Larry Leavitt, an executive with the Kaiser Family Foundation, pointed out on social media that, even if the administration orders took effect, they carry modest penalties for hospitals that fail to comply: $300 a day. Contrast that to the average cost of an inpatient day for just one individual in 2019: $2,488. It may sound expensive to Joe and Sally Sixpack, but it might be a minor business expense for big hospitals to pay $110,000 or so annually as a penalty to avoid sharing competitive pricing information, much less putting their IT and communications departments through the potentially time-consuming and expensive process of putting online the required information in a federally compliant manner.
For patients, the most important people to be considered in the prospective price disclosures, much still must become clearer to know if the administration plans are helpful or not. They might benefit most if insurers can be forced to help their customers with a clearer understanding of what their medical services might cost, including how better to avoid “surprise” bills racked up with providers “out of network.”
Even with fancy computer or online interfaces to assist, can patients be helped by rolling through hundreds of medical procedures and trying to compare them from hospital to hospital? The experience with the charge masters suggests that doctors, specialists, and hospitals can make their work as daunting and complex as possible, if they want. And it isn’t as if most patients have the experience, expertise, or patience to sort through reams of medical jargon to know if, voila, the procedure they need is exactly the one described. The transparency on prices also may matter far less if time is a great concern.
And, how do cost disclosures deal with doctor or institutional reputations? If patients believe that Dr. Sawbones performs a given surgery better than any other practitioner in town, or if they think that an oncologist or cardiologist is the best for them, will the posted prices account for what an elite specialist or big-name hospital might want to get paid?
Noam Leavey of the Los Angeles Times recently reported on how difficult and stressful it can be for patients to shop around for health care, and how this reality — combined with changes in health insurance, especially whopping premiums and skyrocketing deductibles — may be altering a fundamental aspect of how economists and health policy experts have thought about how Americans pay for health care.

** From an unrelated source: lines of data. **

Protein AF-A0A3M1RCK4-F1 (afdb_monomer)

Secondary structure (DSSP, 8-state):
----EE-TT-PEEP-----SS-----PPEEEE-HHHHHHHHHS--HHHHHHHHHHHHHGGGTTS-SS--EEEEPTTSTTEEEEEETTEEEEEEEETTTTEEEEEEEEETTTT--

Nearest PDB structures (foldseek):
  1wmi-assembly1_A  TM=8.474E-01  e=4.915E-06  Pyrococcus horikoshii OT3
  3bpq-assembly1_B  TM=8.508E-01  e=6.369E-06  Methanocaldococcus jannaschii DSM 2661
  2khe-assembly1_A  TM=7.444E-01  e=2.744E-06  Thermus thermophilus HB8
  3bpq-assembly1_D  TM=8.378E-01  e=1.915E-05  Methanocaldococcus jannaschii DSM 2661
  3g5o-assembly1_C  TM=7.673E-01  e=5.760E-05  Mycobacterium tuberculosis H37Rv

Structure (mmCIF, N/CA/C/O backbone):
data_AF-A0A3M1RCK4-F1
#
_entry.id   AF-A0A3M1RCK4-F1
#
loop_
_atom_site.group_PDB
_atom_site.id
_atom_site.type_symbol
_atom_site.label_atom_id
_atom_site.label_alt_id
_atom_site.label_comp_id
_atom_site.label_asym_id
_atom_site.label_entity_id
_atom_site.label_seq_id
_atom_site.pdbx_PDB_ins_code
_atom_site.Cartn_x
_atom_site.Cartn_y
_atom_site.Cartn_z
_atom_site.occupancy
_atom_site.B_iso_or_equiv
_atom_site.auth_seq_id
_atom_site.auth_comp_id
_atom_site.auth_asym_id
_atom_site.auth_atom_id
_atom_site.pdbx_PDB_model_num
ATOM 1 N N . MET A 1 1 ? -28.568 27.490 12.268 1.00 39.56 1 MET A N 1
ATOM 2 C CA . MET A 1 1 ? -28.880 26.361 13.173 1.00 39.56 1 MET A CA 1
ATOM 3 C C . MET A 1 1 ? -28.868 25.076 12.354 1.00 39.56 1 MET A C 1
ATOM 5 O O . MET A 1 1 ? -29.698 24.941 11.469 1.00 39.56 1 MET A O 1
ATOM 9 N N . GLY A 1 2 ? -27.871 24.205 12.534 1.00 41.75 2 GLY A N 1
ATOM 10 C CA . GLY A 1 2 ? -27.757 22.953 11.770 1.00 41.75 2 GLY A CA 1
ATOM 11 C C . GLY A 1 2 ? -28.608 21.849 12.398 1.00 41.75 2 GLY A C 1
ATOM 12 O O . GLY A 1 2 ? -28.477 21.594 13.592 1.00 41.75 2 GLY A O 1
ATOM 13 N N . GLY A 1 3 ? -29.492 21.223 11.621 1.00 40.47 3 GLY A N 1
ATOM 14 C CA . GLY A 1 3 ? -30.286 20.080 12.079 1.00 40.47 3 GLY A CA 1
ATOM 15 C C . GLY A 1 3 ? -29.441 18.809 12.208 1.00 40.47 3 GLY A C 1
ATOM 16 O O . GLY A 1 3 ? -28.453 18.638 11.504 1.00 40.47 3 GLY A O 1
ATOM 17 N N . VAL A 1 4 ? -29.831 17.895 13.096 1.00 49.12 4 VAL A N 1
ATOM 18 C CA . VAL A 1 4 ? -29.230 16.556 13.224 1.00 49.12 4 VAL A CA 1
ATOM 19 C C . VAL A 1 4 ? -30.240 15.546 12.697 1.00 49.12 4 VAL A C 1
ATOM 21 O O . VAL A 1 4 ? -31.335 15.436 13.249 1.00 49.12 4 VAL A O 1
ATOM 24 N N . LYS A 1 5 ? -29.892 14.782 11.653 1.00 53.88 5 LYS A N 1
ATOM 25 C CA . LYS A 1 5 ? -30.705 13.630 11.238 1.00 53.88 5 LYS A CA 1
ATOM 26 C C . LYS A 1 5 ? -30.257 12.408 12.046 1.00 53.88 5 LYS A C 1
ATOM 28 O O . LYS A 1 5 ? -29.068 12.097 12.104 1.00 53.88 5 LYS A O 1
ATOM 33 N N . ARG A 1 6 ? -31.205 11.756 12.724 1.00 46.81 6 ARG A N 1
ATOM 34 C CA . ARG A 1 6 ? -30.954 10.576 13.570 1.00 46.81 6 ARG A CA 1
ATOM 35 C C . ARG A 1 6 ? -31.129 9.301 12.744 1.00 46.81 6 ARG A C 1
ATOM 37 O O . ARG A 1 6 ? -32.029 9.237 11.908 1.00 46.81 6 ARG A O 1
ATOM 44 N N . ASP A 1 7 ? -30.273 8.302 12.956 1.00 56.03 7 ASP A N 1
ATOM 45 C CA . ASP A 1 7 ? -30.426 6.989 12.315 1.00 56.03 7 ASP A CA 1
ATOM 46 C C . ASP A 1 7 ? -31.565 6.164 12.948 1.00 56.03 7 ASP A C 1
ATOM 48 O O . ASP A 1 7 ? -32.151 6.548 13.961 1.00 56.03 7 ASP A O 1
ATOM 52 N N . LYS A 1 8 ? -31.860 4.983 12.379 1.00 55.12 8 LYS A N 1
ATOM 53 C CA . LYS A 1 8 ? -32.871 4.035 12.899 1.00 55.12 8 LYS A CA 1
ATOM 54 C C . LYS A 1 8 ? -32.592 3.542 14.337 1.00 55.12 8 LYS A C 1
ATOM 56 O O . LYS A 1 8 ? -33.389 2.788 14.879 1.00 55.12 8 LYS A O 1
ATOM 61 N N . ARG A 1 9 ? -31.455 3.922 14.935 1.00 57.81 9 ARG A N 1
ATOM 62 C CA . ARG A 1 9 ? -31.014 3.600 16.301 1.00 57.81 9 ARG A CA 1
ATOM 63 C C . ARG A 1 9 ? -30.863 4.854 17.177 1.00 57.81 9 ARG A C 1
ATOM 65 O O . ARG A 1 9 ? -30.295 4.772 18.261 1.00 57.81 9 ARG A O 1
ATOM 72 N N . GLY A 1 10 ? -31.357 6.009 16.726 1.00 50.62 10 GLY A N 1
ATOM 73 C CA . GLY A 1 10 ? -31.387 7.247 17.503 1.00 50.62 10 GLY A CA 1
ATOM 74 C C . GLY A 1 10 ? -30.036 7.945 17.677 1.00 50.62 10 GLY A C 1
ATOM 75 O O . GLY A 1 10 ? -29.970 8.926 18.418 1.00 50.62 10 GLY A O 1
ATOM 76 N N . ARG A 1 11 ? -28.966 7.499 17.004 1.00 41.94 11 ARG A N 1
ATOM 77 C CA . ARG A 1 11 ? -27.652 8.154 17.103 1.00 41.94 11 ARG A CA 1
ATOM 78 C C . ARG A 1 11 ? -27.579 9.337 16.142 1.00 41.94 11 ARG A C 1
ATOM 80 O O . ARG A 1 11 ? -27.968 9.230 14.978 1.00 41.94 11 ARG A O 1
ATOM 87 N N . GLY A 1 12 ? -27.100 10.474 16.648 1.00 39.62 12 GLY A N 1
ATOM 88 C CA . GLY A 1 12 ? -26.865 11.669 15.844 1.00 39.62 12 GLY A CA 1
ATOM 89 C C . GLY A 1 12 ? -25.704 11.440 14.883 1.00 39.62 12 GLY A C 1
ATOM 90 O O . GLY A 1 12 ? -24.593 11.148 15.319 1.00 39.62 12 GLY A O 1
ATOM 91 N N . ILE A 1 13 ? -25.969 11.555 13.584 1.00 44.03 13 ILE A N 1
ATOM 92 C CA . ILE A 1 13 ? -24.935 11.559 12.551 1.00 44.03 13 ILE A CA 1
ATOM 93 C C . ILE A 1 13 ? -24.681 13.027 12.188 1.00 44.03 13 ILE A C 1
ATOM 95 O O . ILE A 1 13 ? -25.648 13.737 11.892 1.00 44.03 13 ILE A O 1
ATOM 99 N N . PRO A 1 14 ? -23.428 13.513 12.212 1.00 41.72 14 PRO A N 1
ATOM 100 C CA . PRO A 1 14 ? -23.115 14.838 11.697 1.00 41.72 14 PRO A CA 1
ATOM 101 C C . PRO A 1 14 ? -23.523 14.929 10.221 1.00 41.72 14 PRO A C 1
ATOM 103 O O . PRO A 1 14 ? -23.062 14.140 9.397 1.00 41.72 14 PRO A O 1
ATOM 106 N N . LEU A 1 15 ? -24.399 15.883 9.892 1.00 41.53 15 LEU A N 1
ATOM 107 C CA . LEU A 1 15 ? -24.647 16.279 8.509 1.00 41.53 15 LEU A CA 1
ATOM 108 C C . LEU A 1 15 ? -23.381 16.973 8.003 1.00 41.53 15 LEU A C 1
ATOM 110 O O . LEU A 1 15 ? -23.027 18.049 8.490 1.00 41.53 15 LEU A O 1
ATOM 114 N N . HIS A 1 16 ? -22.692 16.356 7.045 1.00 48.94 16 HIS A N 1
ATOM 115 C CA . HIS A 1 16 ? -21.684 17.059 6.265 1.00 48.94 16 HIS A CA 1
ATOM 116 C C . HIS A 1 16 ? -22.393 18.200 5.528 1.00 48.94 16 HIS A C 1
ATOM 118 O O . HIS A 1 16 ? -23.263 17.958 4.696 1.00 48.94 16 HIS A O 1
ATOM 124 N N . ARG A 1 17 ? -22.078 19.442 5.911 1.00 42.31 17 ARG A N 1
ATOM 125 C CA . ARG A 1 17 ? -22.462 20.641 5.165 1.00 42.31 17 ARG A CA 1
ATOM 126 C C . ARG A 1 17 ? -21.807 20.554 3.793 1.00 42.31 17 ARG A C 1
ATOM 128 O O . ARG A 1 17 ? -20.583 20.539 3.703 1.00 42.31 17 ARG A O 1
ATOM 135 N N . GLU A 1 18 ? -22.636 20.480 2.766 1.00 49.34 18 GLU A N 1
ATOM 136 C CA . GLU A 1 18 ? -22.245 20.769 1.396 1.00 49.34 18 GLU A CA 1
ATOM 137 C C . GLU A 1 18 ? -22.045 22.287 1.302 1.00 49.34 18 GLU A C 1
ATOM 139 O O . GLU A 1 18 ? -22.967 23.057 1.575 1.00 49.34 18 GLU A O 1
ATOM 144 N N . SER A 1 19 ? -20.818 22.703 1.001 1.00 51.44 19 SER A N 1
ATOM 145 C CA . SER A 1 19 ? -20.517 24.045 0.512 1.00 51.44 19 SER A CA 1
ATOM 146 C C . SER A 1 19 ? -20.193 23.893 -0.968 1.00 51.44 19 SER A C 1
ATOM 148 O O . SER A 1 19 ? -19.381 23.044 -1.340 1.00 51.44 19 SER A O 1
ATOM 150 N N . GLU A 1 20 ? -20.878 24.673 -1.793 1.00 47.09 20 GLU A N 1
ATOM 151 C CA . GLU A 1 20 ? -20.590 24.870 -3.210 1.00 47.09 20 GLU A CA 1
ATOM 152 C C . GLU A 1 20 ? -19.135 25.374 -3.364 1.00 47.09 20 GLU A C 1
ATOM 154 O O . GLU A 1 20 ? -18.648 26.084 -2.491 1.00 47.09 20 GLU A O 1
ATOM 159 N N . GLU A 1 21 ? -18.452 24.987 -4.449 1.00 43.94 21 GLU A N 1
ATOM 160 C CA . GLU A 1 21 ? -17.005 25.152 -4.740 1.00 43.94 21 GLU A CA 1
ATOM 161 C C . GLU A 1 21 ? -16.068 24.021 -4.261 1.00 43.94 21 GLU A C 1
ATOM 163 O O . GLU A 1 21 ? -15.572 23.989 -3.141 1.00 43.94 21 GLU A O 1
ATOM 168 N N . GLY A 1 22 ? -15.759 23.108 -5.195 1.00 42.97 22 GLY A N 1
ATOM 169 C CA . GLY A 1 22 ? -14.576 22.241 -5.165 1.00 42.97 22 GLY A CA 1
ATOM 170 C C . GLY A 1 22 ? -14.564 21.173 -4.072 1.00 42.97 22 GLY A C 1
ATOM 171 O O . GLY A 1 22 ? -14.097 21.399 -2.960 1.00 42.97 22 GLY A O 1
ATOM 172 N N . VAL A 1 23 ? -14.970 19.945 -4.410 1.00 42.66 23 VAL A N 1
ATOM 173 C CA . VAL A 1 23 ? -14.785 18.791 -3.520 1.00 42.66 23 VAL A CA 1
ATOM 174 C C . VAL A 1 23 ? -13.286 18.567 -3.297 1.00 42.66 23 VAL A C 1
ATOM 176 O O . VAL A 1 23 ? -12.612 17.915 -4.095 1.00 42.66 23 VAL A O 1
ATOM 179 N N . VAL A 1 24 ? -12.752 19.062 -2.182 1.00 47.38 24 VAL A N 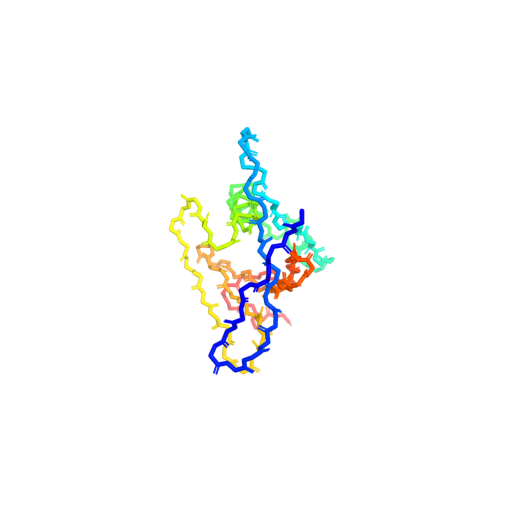1
ATOM 180 C CA . VAL A 1 24 ? -11.484 18.572 -1.646 1.00 47.38 24 VAL A CA 1
ATOM 181 C C . VAL A 1 24 ? -11.770 17.173 -1.107 1.00 47.38 24 VAL A C 1
ATOM 183 O O . VAL A 1 24 ? -12.161 16.980 0.044 1.00 47.38 24 VAL A O 1
ATOM 186 N N . VAL A 1 25 ? -11.639 16.166 -1.972 1.00 55.84 25 VAL A N 1
ATOM 187 C CA . VAL A 1 25 ? -11.553 14.770 -1.541 1.00 55.84 25 VAL A CA 1
ATOM 188 C C . VAL A 1 25 ? -10.272 14.645 -0.728 1.00 55.84 25 VAL A C 1
ATOM 190 O O . VAL A 1 25 ? -9.188 14.502 -1.287 1.00 55.84 25 VAL A O 1
ATOM 193 N N . ASP A 1 26 ? -10.393 14.773 0.594 1.00 64.12 26 ASP A N 1
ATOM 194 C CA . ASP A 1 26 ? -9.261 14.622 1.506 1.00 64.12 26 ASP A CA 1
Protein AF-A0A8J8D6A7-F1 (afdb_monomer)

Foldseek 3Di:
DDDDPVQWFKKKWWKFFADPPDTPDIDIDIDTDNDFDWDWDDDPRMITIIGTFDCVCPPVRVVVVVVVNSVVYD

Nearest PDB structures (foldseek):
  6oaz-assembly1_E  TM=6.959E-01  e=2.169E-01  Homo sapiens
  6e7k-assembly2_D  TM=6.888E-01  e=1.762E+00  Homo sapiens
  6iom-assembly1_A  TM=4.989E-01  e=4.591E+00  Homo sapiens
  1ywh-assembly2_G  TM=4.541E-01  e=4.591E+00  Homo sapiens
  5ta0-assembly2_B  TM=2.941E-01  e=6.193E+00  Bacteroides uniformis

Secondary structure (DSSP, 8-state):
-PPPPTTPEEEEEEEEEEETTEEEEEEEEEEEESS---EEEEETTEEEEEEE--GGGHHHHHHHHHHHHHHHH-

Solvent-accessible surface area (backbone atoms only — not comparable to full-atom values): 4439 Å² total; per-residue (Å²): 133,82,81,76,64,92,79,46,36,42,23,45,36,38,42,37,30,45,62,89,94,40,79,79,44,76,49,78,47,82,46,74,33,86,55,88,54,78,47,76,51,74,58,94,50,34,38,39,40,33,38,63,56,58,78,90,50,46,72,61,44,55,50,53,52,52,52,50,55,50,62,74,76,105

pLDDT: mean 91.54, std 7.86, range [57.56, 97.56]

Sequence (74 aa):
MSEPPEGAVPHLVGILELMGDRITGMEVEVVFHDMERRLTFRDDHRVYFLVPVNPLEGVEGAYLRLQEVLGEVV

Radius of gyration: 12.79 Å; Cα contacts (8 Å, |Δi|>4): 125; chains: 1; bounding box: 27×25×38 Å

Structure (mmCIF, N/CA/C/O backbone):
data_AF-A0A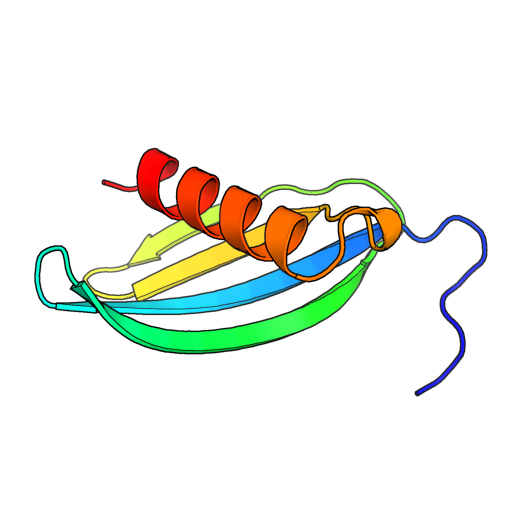8J8D6A7-F1
#
_entry.id   AF-A0A8J8D6A7-F1
#
loop_
_atom_site.group_PDB
_atom_site.id
_atom_site.type_symbol
_atom_site.label_atom_id
_atom_site.label_alt_id
_atom_site.label_comp_id
_atom_site.label_asym_id
_atom_site.label_entity_id
_atom_site.label_seq_id
_atom_site.pdbx_PDB_ins_code
_atom_site.Cartn_x
_atom_site.Cartn_y
_atom_site.Cartn_z
_atom_site.occupancy
_atom_site.B_iso_or_equiv
_atom_site.auth_seq_id
_atom_site.auth_comp_id
_atom_site.auth_asym_id
_atom_site.auth_atom_id
_atom_site.pdbx_PDB_model_num
ATOM 1 N N . MET A 1 1 ? 9.048 -15.997 -8.948 1.00 57.56 1 MET A N 1
ATOM 2 C CA . MET A 1 1 ? 8.039 -15.037 -9.436 1.00 57.56 1 MET A CA 1
ATOM 3 C C . MET A 1 1 ? 8.295 -14.831 -10.914 1.00 57.56 1 MET A C 1
ATOM 5 O O . MET A 1 1 ? 9.458 -14.721 -11.281 1.00 57.56 1 MET A O 1
ATOM 9 N N . SER A 1 2 ? 7.256 -14.889 -11.743 1.00 61.56 2 SER A N 1
ATOM 10 C CA . SER A 1 2 ? 7.340 -14.588 -13.177 1.00 61.56 2 SER A CA 1
ATOM 11 C C . SER A 1 2 ? 7.685 -13.110 -13.368 1.00 61.56 2 SER A C 1
ATOM 13 O O . SER A 1 2 ? 7.276 -12.292 -12.544 1.00 61.56 2 SER A O 1
ATOM 15 N N . GLU A 1 3 ? 8.434 -12.762 -14.414 1.00 71.38 3 GLU A N 1
ATOM 16 C CA . GLU A 1 3 ? 8.683 -11.354 -14.741 1.00 71.38 3 GLU A CA 1
ATOM 17 C C . GLU A 1 3 ? 7.351 -10.631 -15.007 1.00 71.38 3 GLU A C 1
ATOM 19 O O . GLU A 1 3 ? 6.448 -11.220 -15.617 1.00 71.38 3 GLU A O 1
ATOM 24 N N . PRO A 1 4 ? 7.184 -9.391 -14.515 1.00 76.81 4 PRO A N 1
ATOM 25 C CA . PRO A 1 4 ? 5.971 -8.631 -14.763 1.00 76.81 4 PRO A CA 1
ATOM 26 C C . PRO A 1 4 ? 5.842 -8.294 -16.258 1.00 76.81 4 PRO A C 1
ATOM 28 O O . PRO A 1 4 ? 6.857 -8.122 -16.936 1.00 76.81 4 PRO A O 1
ATOM 31 N N . PRO A 1 5 ? 4.610 -8.176 -16.786 1.00 79.44 5 PRO A N 1
ATOM 32 C CA . PRO A 1 5 ? 4.385 -7.738 -18.159 1.00 79.44 5 PRO A CA 1
ATOM 33 C C . PRO A 1 5 ? 5.050 -6.386 -18.444 1.00 79.44 5 PRO A C 1
ATOM 35 O O . PRO A 1 5 ? 5.127 -5.521 -17.568 1.00 79.44 5 PRO A O 1
ATOM 38 N N . GLU A 1 6 ? 5.488 -6.181 -19.685 1.00 80.25 6 GLU A N 1
ATOM 39 C CA . GLU A 1 6 ? 6.022 -4.892 -20.126 1.00 80.25 6 GLU A CA 1
ATOM 40 C C . GLU A 1 6 ? 4.968 -3.787 -19.924 1.00 80.25 6 GLU A C 1
ATOM 42 O O . GLU A 1 6 ? 3.819 -3.925 -20.343 1.00 80.25 6 GLU A O 1
ATOM 47 N N . GLY A 1 7 ? 5.349 -2.708 -19.234 1.00 83.31 7 GLY A N 1
ATOM 48 C CA . GLY A 1 7 ? 4.448 -1.602 -18.890 1.00 83.31 7 GLY A CA 1
ATOM 49 C C . GLY A 1 7 ? 3.570 -1.824 -17.654 1.00 83.31 7 GLY A C 1
ATOM 50 O O . GLY A 1 7 ? 2.750 -0.961 -17.347 1.00 83.31 7 GLY A O 1
ATOM 51 N N . ALA A 1 8 ? 3.728 -2.934 -16.927 1.00 91.19 8 ALA A N 1
ATOM 52 C CA . ALA A 1 8 ? 2.954 -3.156 -15.715 1.00 91.19 8 ALA A CA 1
ATOM 53 C C . ALA A 1 8 ? 3.350 -2.186 -14.589 1.00 91.19 8 ALA A C 1
ATOM 55 O O . ALA A 1 8 ? 4.528 -1.966 -14.302 1.00 91.19 8 ALA A O 1
ATOM 56 N N . VAL A 1 9 ? 2.341 -1.645 -13.915 1.00 94.69 9 VAL A N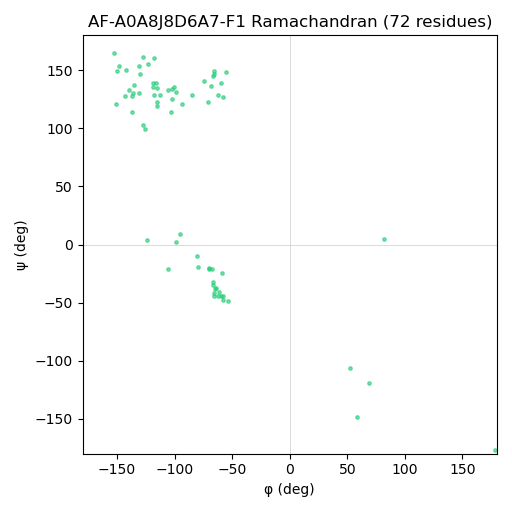 1
ATOM 57 C CA . VAL A 1 9 ? 2.488 -0.715 -12.800 1.00 94.69 9 VAL A CA 1
ATOM 58 C C . VAL A 1 9 ? 2.478 -1.505 -11.488 1.00 94.69 9 VAL A C 1
ATOM 60 O O . VAL A 1 9 ? 1.493 -2.196 -11.195 1.00 94.69 9 VAL A O 1
ATOM 63 N N . PRO A 1 10 ? 3.542 -1.429 -10.674 1.00 95.00 10 PRO A N 1
ATOM 64 C CA . PRO A 1 10 ? 3.573 -2.084 -9.378 1.00 95.00 10 PRO A CA 1
ATOM 65 C C . PRO A 1 10 ? 2.695 -1.335 -8.376 1.00 95.00 10 PRO A C 1
ATOM 67 O O . PRO A 1 10 ? 2.655 -0.106 -8.334 1.00 95.00 10 PRO A O 1
ATOM 70 N N . HIS A 1 11 ? 1.994 -2.102 -7.557 1.00 96.62 11 HIS A N 1
ATOM 71 C CA . HIS A 1 11 ? 1.123 -1.617 -6.503 1.00 96.62 11 HIS A CA 1
ATOM 72 C C . HIS A 1 11 ? 1.446 -2.342 -5.206 1.00 96.62 11 HIS A C 1
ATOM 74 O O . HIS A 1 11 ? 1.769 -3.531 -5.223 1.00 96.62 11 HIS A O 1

Much of the cost-containment thinking was rooted in the idea, under lots of fire now, that efficiencies could be wrung out of the system by forcing patients to put more “skin in the game,” that is to bear a greater share of costs, so they would make better choices and search out cheaper alternatives.
In my practice, I see not only the harms that patients suffer while seeking medical services, but also their struggles to access and afford safe, efficient, and excellent medical care. This has become an ordeal due to the skyrocketing cost, complexity, and uncertainty of medical therapies and prescription medications, too many of which turn out to be dangerous drugs.
Hospitals make up the biggest share of U.S. health care costs, and even though they may realize they need to get themselves under control, few institutions meet even their modest goals to do so, Sara Hansard reported for Bloomberg News’ law section. Hospital costs keep rising ahead of inflation and will account for $1.3 trillion of the nation’s health care spending. But institutions, consolidating to fewer players in markets, have few checks on them, so they keep raising their prices and patients and employers keep forking over the dough.
Maybe greater price transparency, in some form, will be a help with this economic menace. We’ve got a lot more work to do, though, to ensure that hospitals don’t gouge patients so much that they make them financially ill as a cornerstone of their care.